The AMA and other groups say that increased transparency will keep insurers like Anthem from trying to push through another eye-popping rate increase as it did in California. The company provoked similar public outcry in Connecticut last year with a proposed 32 percent rate increase for consumers in the individual market.
In Connecticut, the state insurance commissioner eventually approved a rate increase for Anthem policyholders of as much as 20 percent. In California, Anthem is now seeking a lower increase after a state actuary discovered mistakes in the company’s rate application.
“It’s one thing to try to pull something off when nobody’s watching, but it’s another thing when you have to post it on the Web,” said Jost. “Once transparency is introduced, behavior changes dramatically.”
Zirkelbach said that insurance companies have embraced strong disclosure, because it will help consumers understand that the much-maligned industry is not the reason for skyrocketing premiums. “The data is clear that premiums are increasing because medical costs continue to soar,” he said, “and so it’s important that consumers see that’s what it is–and not profits.”
But when it comes to listing executive pay and other details, he said, “I’m not sure how that helps the discussion.” He noted that such information often is already made public in other corporate filings.
Ross, the Michigan insurance official and NAIC task force member, said regulators are in the process of sorting out these arguments. “We’re balancing the industry’s concerns against consumers’ desires for specific information,” he said. “I cannot tell you today how that’s going to end up.”
The end goal is a disclosure form that helps consumers answer “what is the proposed increase and what’s driving it,” Ross said. He said NAIC wants it to be concise and “not so high level that it undermines the goal of transparency.”
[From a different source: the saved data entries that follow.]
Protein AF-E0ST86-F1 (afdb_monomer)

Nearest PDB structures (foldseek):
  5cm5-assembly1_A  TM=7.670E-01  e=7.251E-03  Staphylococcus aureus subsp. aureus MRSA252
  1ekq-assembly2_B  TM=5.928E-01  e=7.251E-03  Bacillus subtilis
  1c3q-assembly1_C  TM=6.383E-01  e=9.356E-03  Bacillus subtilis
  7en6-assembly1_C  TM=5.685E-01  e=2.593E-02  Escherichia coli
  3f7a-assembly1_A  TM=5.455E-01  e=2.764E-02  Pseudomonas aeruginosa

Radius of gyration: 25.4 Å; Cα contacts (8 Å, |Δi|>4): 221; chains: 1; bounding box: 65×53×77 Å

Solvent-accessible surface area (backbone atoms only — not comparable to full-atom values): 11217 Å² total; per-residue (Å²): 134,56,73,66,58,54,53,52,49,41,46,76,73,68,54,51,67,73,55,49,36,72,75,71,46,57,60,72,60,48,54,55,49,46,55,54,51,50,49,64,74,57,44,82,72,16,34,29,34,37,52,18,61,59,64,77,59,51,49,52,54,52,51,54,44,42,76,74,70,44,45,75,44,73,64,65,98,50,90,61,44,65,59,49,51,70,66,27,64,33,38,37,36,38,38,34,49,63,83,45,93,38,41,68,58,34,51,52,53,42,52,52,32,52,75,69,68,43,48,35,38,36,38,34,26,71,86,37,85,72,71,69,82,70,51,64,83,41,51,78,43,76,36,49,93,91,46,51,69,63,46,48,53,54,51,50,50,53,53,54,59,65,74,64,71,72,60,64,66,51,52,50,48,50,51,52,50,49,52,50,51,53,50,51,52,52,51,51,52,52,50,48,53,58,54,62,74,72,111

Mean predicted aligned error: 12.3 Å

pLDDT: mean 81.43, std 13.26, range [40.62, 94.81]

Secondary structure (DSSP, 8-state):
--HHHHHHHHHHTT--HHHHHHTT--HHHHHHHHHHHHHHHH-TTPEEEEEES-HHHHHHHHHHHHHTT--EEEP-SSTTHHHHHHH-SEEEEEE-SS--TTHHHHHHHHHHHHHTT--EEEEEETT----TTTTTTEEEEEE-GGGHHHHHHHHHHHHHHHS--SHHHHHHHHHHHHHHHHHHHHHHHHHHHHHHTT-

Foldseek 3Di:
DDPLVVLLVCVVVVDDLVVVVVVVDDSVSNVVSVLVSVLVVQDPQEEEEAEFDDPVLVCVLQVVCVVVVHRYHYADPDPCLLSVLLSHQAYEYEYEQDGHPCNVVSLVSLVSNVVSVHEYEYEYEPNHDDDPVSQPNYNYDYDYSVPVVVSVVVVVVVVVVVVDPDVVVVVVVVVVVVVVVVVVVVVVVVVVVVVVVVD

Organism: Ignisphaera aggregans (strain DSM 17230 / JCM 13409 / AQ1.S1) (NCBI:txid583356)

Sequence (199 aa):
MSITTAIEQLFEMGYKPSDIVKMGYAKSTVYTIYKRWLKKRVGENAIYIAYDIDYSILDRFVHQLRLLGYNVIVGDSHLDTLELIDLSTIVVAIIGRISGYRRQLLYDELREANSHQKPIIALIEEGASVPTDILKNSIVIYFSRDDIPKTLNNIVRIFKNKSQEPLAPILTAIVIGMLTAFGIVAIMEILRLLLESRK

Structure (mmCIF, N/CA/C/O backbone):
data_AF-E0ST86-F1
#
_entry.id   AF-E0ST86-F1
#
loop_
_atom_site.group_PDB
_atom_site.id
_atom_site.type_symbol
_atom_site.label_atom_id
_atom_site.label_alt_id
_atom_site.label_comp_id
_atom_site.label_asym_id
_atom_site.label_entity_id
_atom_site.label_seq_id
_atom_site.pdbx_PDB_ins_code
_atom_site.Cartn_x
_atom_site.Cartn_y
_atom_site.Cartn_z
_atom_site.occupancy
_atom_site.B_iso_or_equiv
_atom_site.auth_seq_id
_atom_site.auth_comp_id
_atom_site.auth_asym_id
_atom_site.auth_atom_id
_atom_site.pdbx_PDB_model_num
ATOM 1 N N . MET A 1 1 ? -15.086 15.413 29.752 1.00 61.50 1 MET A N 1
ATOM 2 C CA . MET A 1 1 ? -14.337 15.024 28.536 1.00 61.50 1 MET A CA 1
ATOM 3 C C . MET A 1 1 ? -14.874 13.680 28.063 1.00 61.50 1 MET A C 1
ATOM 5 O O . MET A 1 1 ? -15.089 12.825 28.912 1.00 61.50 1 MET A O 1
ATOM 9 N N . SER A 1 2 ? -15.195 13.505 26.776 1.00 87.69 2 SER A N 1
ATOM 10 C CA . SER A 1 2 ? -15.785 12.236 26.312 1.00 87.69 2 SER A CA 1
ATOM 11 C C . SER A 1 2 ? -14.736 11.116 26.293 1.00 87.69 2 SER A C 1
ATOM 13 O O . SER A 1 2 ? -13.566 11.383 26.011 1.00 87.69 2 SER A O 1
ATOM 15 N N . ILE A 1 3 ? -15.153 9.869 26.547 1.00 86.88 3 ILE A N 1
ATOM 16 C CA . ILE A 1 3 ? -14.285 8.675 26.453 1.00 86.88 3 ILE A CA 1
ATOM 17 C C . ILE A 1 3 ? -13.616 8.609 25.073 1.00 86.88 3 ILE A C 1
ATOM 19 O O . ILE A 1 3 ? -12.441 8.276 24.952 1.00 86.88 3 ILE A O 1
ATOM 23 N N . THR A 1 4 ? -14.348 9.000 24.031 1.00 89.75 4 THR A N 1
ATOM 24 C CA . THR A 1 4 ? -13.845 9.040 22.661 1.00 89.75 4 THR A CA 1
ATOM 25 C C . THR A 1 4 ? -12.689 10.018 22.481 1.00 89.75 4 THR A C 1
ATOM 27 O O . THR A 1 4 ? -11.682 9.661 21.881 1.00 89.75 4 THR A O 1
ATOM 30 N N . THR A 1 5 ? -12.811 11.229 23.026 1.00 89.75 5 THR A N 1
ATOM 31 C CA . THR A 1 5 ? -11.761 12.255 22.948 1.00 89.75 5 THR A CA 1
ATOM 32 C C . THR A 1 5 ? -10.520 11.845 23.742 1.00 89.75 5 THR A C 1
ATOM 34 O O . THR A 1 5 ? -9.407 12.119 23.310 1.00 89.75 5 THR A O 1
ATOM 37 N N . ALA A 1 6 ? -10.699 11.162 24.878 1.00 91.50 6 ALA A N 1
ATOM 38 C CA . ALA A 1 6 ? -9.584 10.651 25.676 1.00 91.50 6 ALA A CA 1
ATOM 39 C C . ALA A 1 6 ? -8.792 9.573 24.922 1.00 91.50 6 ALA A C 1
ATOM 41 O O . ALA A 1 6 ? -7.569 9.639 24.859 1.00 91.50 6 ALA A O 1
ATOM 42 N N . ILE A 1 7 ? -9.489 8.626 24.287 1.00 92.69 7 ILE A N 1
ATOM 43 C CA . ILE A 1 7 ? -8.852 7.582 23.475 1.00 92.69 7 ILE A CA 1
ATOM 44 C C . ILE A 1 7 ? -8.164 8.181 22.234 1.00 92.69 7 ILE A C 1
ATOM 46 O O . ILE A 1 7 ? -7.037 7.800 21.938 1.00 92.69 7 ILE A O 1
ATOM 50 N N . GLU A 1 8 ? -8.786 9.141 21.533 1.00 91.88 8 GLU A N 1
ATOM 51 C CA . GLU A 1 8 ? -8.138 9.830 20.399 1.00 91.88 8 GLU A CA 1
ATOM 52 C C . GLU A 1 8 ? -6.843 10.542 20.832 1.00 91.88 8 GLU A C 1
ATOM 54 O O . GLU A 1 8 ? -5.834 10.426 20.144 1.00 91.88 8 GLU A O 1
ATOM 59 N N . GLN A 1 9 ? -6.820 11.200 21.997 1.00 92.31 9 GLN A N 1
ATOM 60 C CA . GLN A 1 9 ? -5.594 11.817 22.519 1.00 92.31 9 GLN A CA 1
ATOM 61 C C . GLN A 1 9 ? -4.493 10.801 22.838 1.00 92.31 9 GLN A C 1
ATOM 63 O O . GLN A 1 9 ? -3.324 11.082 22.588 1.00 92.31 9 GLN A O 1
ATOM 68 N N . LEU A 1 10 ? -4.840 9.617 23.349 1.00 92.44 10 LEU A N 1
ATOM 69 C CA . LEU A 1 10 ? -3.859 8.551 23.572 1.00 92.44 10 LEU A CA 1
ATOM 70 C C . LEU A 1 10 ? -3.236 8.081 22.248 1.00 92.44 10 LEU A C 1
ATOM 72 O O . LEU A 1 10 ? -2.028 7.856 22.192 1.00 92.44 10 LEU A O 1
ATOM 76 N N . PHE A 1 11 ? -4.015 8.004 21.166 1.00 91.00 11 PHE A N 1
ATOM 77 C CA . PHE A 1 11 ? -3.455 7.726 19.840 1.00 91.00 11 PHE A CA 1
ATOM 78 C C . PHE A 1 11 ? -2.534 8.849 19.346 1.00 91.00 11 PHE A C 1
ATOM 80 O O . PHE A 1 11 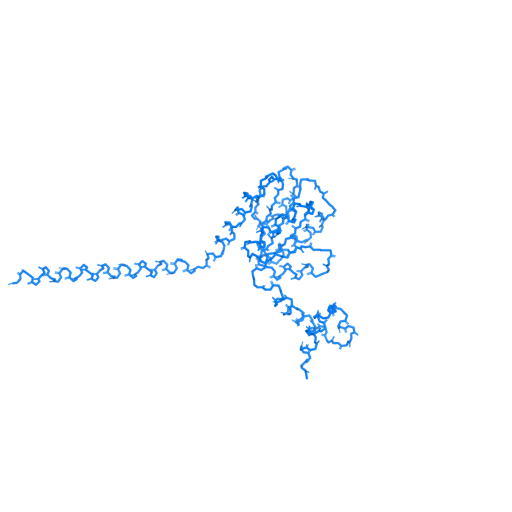? -1.459 8.560 18.824 1.00 91.00 11 PHE A O 1
ATOM 87 N N . GLU A 1 12 ? -2.887 10.120 19.566 1.00 88.62 12 GLU A N 1
ATOM 88 C CA . GLU A 1 12 ? -2.001 11.256 19.248 1.00 88.62 12 GLU A CA 1
ATOM 89 C C . GLU A 1 12 ? -0.676 11.214 20.032 1.00 88.62 12 GLU A C 1
ATOM 91 O O . GLU A 1 12 ? 0.360 11.628 19.516 1.00 88.62 12 GLU A O 1
ATOM 96 N N . MET A 1 13 ? -0.688 10.665 21.251 1.00 90.31 13 MET A N 1
ATOM 97 C CA . MET A 1 13 ? 0.506 10.438 22.078 1.00 90.31 13 MET A CA 1
ATOM 98 C C . MET A 1 13 ? 1.321 9.198 21.662 1.00 90.31 13 MET A C 1
ATOM 100 O O . MET A 1 13 ? 2.373 8.941 22.244 1.00 90.31 13 MET A O 1
ATOM 104 N N . GLY A 1 14 ? 0.858 8.430 20.670 1.00 85.81 14 GLY A N 1
ATOM 105 C CA . GLY A 1 14 ? 1.560 7.260 20.135 1.00 85.81 14 GLY A CA 1
ATOM 106 C C . GLY A 1 14 ? 1.254 5.931 20.834 1.00 85.81 14 GLY A C 1
ATOM 107 O O . GLY A 1 14 ? 1.958 4.951 20.592 1.00 85.81 14 GLY A O 1
ATOM 108 N N . TYR A 1 15 ? 0.222 5.857 21.682 1.00 89.44 15 TYR A N 1
ATOM 109 C CA . TYR A 1 15 ? -0.192 4.584 22.282 1.00 89.44 15 TYR A CA 1
ATOM 110 C C . TYR A 1 15 ? -0.830 3.652 21.248 1.00 89.44 15 TYR A C 1
ATOM 112 O O . TYR A 1 15 ? -1.627 4.084 20.414 1.00 89.44 15 TYR A O 1
ATOM 120 N N . LYS A 1 16 ? -0.545 2.347 21.341 1.00 87.50 16 LYS A N 1
ATOM 121 C CA . LYS A 1 16 ? -1.174 1.340 20.475 1.00 87.50 16 LYS A CA 1
ATOM 122 C C . LYS A 1 16 ? -2.557 0.950 21.001 1.00 87.50 16 LYS A C 1
ATOM 124 O O . LYS A 1 16 ? -2.770 0.970 22.217 1.00 87.50 16 LYS A O 1
ATOM 129 N N . PRO A 1 17 ? -3.481 0.479 20.138 1.00 89.31 17 PRO A N 1
ATOM 130 C CA . PRO A 1 17 ? -4.784 -0.027 20.576 1.00 89.31 17 PRO A CA 1
ATOM 131 C C . PRO A 1 17 ? -4.675 -1.064 21.699 1.00 89.31 17 PRO A C 1
ATOM 133 O O . PRO A 1 17 ? -5.412 -1.002 22.681 1.00 89.31 17 PRO A O 1
ATOM 136 N N . SER A 1 18 ? -3.704 -1.978 21.603 1.00 90.50 18 SER A N 1
ATOM 137 C CA . SER A 1 18 ? -3.445 -2.991 22.630 1.00 90.50 18 SER A CA 1
ATOM 138 C C . SER A 1 18 ? -3.091 -2.400 23.993 1.00 90.50 18 SER A C 1
ATOM 140 O O . SER A 1 18 ? -3.469 -2.967 25.016 1.00 90.50 18 SER A O 1
ATOM 142 N N . ASP A 1 19 ? -2.375 -1.277 24.020 1.00 92.25 19 ASP A N 1
ATOM 143 C CA . ASP A 1 19 ? -1.922 -0.643 25.258 1.00 92.25 19 ASP A CA 1
ATOM 144 C C . ASP A 1 19 ? -3.084 0.075 25.938 1.00 92.25 19 ASP A C 1
ATOM 146 O O . ASP A 1 19 ? -3.292 -0.074 27.138 1.00 92.25 19 ASP A O 1
ATOM 150 N N . ILE A 1 20 ? -3.922 0.750 25.152 1.00 92.50 20 ILE A N 1
ATOM 151 C CA . ILE A 1 20 ? -5.131 1.415 25.644 1.00 92.50 20 ILE A CA 1
ATOM 152 C C . ILE A 1 20 ? -6.135 0.386 26.187 1.00 92.50 20 ILE A C 1
ATOM 154 O O . ILE A 1 20 ? -6.748 0.607 27.228 1.00 92.50 20 ILE A O 1
ATOM 158 N N . VAL A 1 21 ? -6.265 -0.784 25.552 1.00 93.38 21 VAL A N 1
ATOM 159 C CA . VAL A 1 21 ? -7.091 -1.876 26.101 1.00 93.38 21 VAL A CA 1
ATOM 160 C C . VAL A 1 21 ? -6.559 -2.351 27.457 1.00 93.38 21 VAL A C 1
ATOM 162 O O . VAL A 1 21 ? -7.345 -2.557 28.381 1.00 93.38 21 VAL A O 1
ATOM 165 N N . LYS A 1 22 ? -5.233 -2.461 27.625 1.00 94.69 22 LYS A N 1
ATOM 166 C CA . LYS A 1 22 ? -4.616 -2.819 28.917 1.00 94.69 22 LYS A CA 1
ATOM 167 C C . LYS A 1 22 ? -4.839 -1.766 30.006 1.00 94.69 22 LYS A C 1
ATOM 169 O O . LYS A 1 22 ? -4.837 -2.120 31.179 1.00 94.69 22 LYS A O 1
ATOM 174 N N . MET A 1 23 ? -5.080 -0.506 29.640 1.00 94.56 23 MET A N 1
ATOM 175 C CA . MET A 1 23 ? -5.446 0.561 30.584 1.00 94.56 23 MET A CA 1
ATOM 176 C C . MET A 1 23 ? -6.893 0.453 31.102 1.00 94.56 23 MET A C 1
ATOM 178 O O . MET A 1 23 ? -7.303 1.267 31.925 1.00 94.56 23 MET A O 1
ATOM 182 N N . GLY A 1 24 ? -7.674 -0.530 30.638 1.00 93.06 24 GLY A N 1
ATOM 183 C CA . GLY A 1 24 ? -9.042 -0.786 31.104 1.00 93.06 24 GLY A CA 1
ATOM 184 C C . GLY A 1 24 ? -10.141 -0.268 30.174 1.00 93.06 24 GLY A C 1
ATOM 185 O O . GLY A 1 24 ? -11.323 -0.403 30.490 1.00 93.06 24 GLY A O 1
ATOM 186 N N . TYR A 1 25 ? -9.791 0.292 29.012 1.00 93.94 25 TYR A N 1
ATOM 187 C CA . TYR A 1 25 ? -10.785 0.670 28.010 1.00 93.94 25 TYR A CA 1
ATOM 188 C C . TYR A 1 25 ? -11.327 -0.562 27.271 1.00 93.94 25 TYR A C 1
ATOM 190 O O . TYR A 1 25 ? -10.591 -1.484 26.916 1.00 93.94 25 TYR A O 1
ATOM 198 N N . ALA A 1 26 ? -12.631 -0.565 26.984 1.00 94.00 26 ALA A N 1
ATOM 199 C CA . ALA A 1 26 ? -13.277 -1.670 26.281 1.00 94.00 26 ALA A CA 1
ATOM 200 C C . ALA A 1 26 ? -12.702 -1.866 24.865 1.00 94.00 26 ALA A C 1
ATOM 202 O O . ALA A 1 26 ? -12.666 -0.927 24.067 1.00 94.00 26 ALA A O 1
ATOM 203 N N . LYS A 1 27 ? -12.322 -3.107 24.524 1.00 91.50 27 LYS A N 1
ATOM 204 C CA . LYS A 1 27 ? -11.691 -3.464 23.239 1.00 91.50 27 LYS A CA 1
ATOM 205 C C . LYS A 1 27 ? -12.473 -2.958 22.024 1.00 91.50 27 LYS A C 1
ATOM 207 O O . LYS A 1 27 ? -11.902 -2.288 21.171 1.00 91.50 27 LYS A O 1
ATOM 212 N N . SER A 1 28 ? -13.773 -3.238 21.949 1.00 90.62 28 SER A N 1
ATOM 213 C CA . SER A 1 28 ? -14.621 -2.807 20.827 1.00 90.62 28 SER A CA 1
ATOM 214 C C . SER A 1 28 ? -14.599 -1.288 20.637 1.00 90.62 28 SER A C 1
ATOM 216 O O . SER A 1 28 ? -14.440 -0.809 19.514 1.00 90.62 28 SER A O 1
ATOM 218 N N . THR A 1 29 ? -14.681 -0.532 21.732 1.00 92.06 29 THR A N 1
ATOM 219 C CA . THR A 1 29 ? -14.620 0.932 21.731 1.00 92.06 29 THR A CA 1
ATOM 220 C C . THR A 1 29 ? -13.267 1.434 21.238 1.00 92.06 29 THR A C 1
ATOM 222 O O . THR A 1 29 ? -13.230 2.273 20.339 1.00 92.06 29 THR A O 1
ATOM 225 N N . VAL A 1 30 ? -12.162 0.888 21.760 1.00 92.06 30 VAL A N 1
ATOM 226 C CA . VAL A 1 30 ? -10.801 1.285 21.359 1.00 92.06 30 VAL A CA 1
ATOM 227 C C . VAL A 1 30 ? -10.589 1.071 19.864 1.00 92.06 30 VAL A C 1
ATOM 229 O O . VAL A 1 30 ? -10.199 2.008 19.176 1.00 92.06 30 VAL A O 1
ATOM 232 N N . TYR A 1 31 ? -10.906 -0.114 19.339 1.00 89.12 31 TYR A N 1
ATOM 233 C CA . TYR A 1 31 ? -10.700 -0.417 17.919 1.00 89.12 31 TYR A CA 1
ATOM 234 C C . TYR A 1 31 ? -11.648 0.360 16.998 1.00 89.12 31 TYR A C 1
ATOM 236 O O . TYR A 1 31 ? -11.251 0.770 15.911 1.00 89.12 31 TYR A O 1
ATOM 244 N N . THR A 1 32 ? -12.881 0.635 17.431 1.00 90.19 32 THR A N 1
ATOM 245 C CA . THR A 1 32 ? -13.807 1.481 16.656 1.00 90.19 32 THR A CA 1
ATOM 246 C C . THR A 1 32 ? -13.271 2.906 16.530 1.00 90.19 32 THR A C 1
ATOM 248 O O . THR A 1 32 ? -13.292 3.498 15.448 1.00 90.19 32 THR A O 1
ATOM 251 N N . ILE A 1 33 ? -12.759 3.461 17.631 1.00 91.19 33 ILE A N 1
ATOM 252 C CA . ILE A 1 33 ? -12.180 4.806 17.640 1.00 91.19 33 ILE A CA 1
ATOM 253 C C . ILE A 1 33 ? -10.863 4.821 16.870 1.00 91.19 33 ILE A C 1
ATOM 255 O O . ILE A 1 33 ? -10.655 5.751 16.097 1.00 91.19 33 ILE A O 1
ATOM 259 N N . TYR A 1 34 ? -10.030 3.789 17.017 1.00 88.19 34 TYR A N 1
ATOM 260 C CA . TYR A 1 34 ? -8.777 3.641 16.280 1.00 88.19 34 TYR A CA 1
ATOM 261 C C . TYR A 1 34 ? -9.013 3.686 14.773 1.00 88.19 34 TYR A C 1
ATOM 263 O O . TYR A 1 34 ? -8.442 4.537 14.103 1.00 88.19 34 TYR A O 1
ATOM 271 N N . LYS A 1 35 ? -9.947 2.881 14.250 1.00 85.00 35 LYS A N 1
ATOM 272 C CA . LYS A 1 35 ? -10.294 2.894 12.820 1.00 85.00 35 LYS A CA 1
ATOM 273 C C . LYS A 1 35 ? -10.739 4.274 12.342 1.00 85.00 35 LYS A C 1
ATOM 275 O O . LYS A 1 35 ? -10.330 4.734 11.278 1.00 85.00 35 LYS A O 1
ATOM 280 N N . ARG A 1 36 ? -11.567 4.964 13.134 1.00 85.75 36 ARG A N 1
ATOM 281 C CA . ARG A 1 36 ? -12.034 6.319 12.805 1.00 85.75 36 ARG A CA 1
ATOM 282 C C . ARG A 1 36 ? -10.894 7.337 12.824 1.00 85.75 36 ARG A C 1
ATOM 284 O O . ARG A 1 36 ? -10.837 8.200 11.952 1.00 85.75 36 ARG A O 1
ATOM 291 N N . TRP A 1 37 ? -10.020 7.255 13.820 1.00 87.44 37 TRP A N 1
ATOM 292 C CA . TRP A 1 37 ? -8.845 8.109 13.967 1.00 87.44 37 TRP A CA 1
ATOM 293 C C . TRP A 1 37 ? -7.853 7.886 12.821 1.00 87.44 37 TRP A C 1
ATOM 295 O O . TRP A 1 37 ? -7.446 8.845 12.165 1.00 87.44 37 TRP A O 1
ATOM 305 N N . LEU A 1 38 ? -7.565 6.623 12.502 1.00 83.06 38 LEU A N 1
ATOM 306 C CA . LEU A 1 38 ? -6.678 6.231 11.416 1.00 83.06 38 LEU A CA 1
ATOM 307 C C . LEU A 1 38 ? -7.220 6.731 10.074 1.00 83.06 38 LEU A C 1
ATOM 309 O O . LEU A 1 38 ? -6.494 7.384 9.335 1.00 83.06 38 LEU A O 1
ATOM 313 N N . LYS A 1 39 ? -8.524 6.568 9.810 1.00 81.06 39 LYS A N 1
ATOM 314 C CA . LYS A 1 39 ? -9.181 7.118 8.611 1.00 81.06 39 LYS A CA 1
ATOM 315 C C . LYS A 1 39 ? -9.053 8.644 8.500 1.00 81.06 39 LYS A C 1
ATOM 317 O O . LYS A 1 39 ? -8.820 9.150 7.408 1.00 81.06 39 LYS A O 1
ATOM 322 N N . LYS A 1 40 ? -9.173 9.387 9.609 1.00 81.50 40 LYS A N 1
ATOM 323 C CA . LYS A 1 40 ? -8.980 10.852 9.610 1.00 81.50 40 LYS A CA 1
ATOM 324 C C . LYS A 1 40 ? -7.541 11.243 9.262 1.00 81.50 40 LYS A C 1
ATOM 326 O O . LYS A 1 40 ? -7.352 12.197 8.517 1.00 81.50 40 LYS A O 1
ATOM 331 N N . ARG A 1 41 ? -6.541 10.528 9.792 1.00 77.81 41 ARG A N 1
ATOM 332 C CA . ARG A 1 41 ? -5.117 10.805 9.523 1.00 77.81 41 ARG A CA 1
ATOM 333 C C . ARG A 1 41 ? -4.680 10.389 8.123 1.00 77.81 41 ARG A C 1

Jost said he’s been encouraged by recent deliberations and a more recent draft, which include “more granular” data, he said.
Ross said the NAIC may not have a finished form to send to HHS for another couple of months, although this issue will likely be discussed at a meeting in Seattle later this month.
No matter how tough the new regulations are, interest groups on both sides of the fight say it’s still unclear how much these measures will do to rein in premium costs.
“It’s important that information is out there, but unless more is done to address the underlying medical costs, [the law] will fail to make coverage more affordable for families and employers,” said Zirkelbach.
Carmen Balber, director of the Washington office for Consumer Watchdog, an insurance industry critic that has been keeping close tabs on the law’s implementation, said that increased public scrutiny has served to pull back some insurance companies. But, she said, that isn’t enough.
“There’s only so much that shaming the industry will do,” she said. What really needs to happen, she said, is for state regulators to get the resources and political power to investigate and crack down on unjustified rate hikes. “That’s why the state grant program is so important,” she said.
The disclosure forms and the definition of an unreasonable premium increase will help set the stage for 2014, when state-based health insurance “exchanges” will be created. The exchanges are envisioned as a new competitive marketplace where individuals and small businesses can shop for insurance.
Although exchange managers will not have the power to control premium prices, they will be able to consider rate increases when deciding whether to certify an insurer for participation in these new markets. Lawmakers and advocates hope that the threat of exclusion from those new exchanges will help keep premiums in check.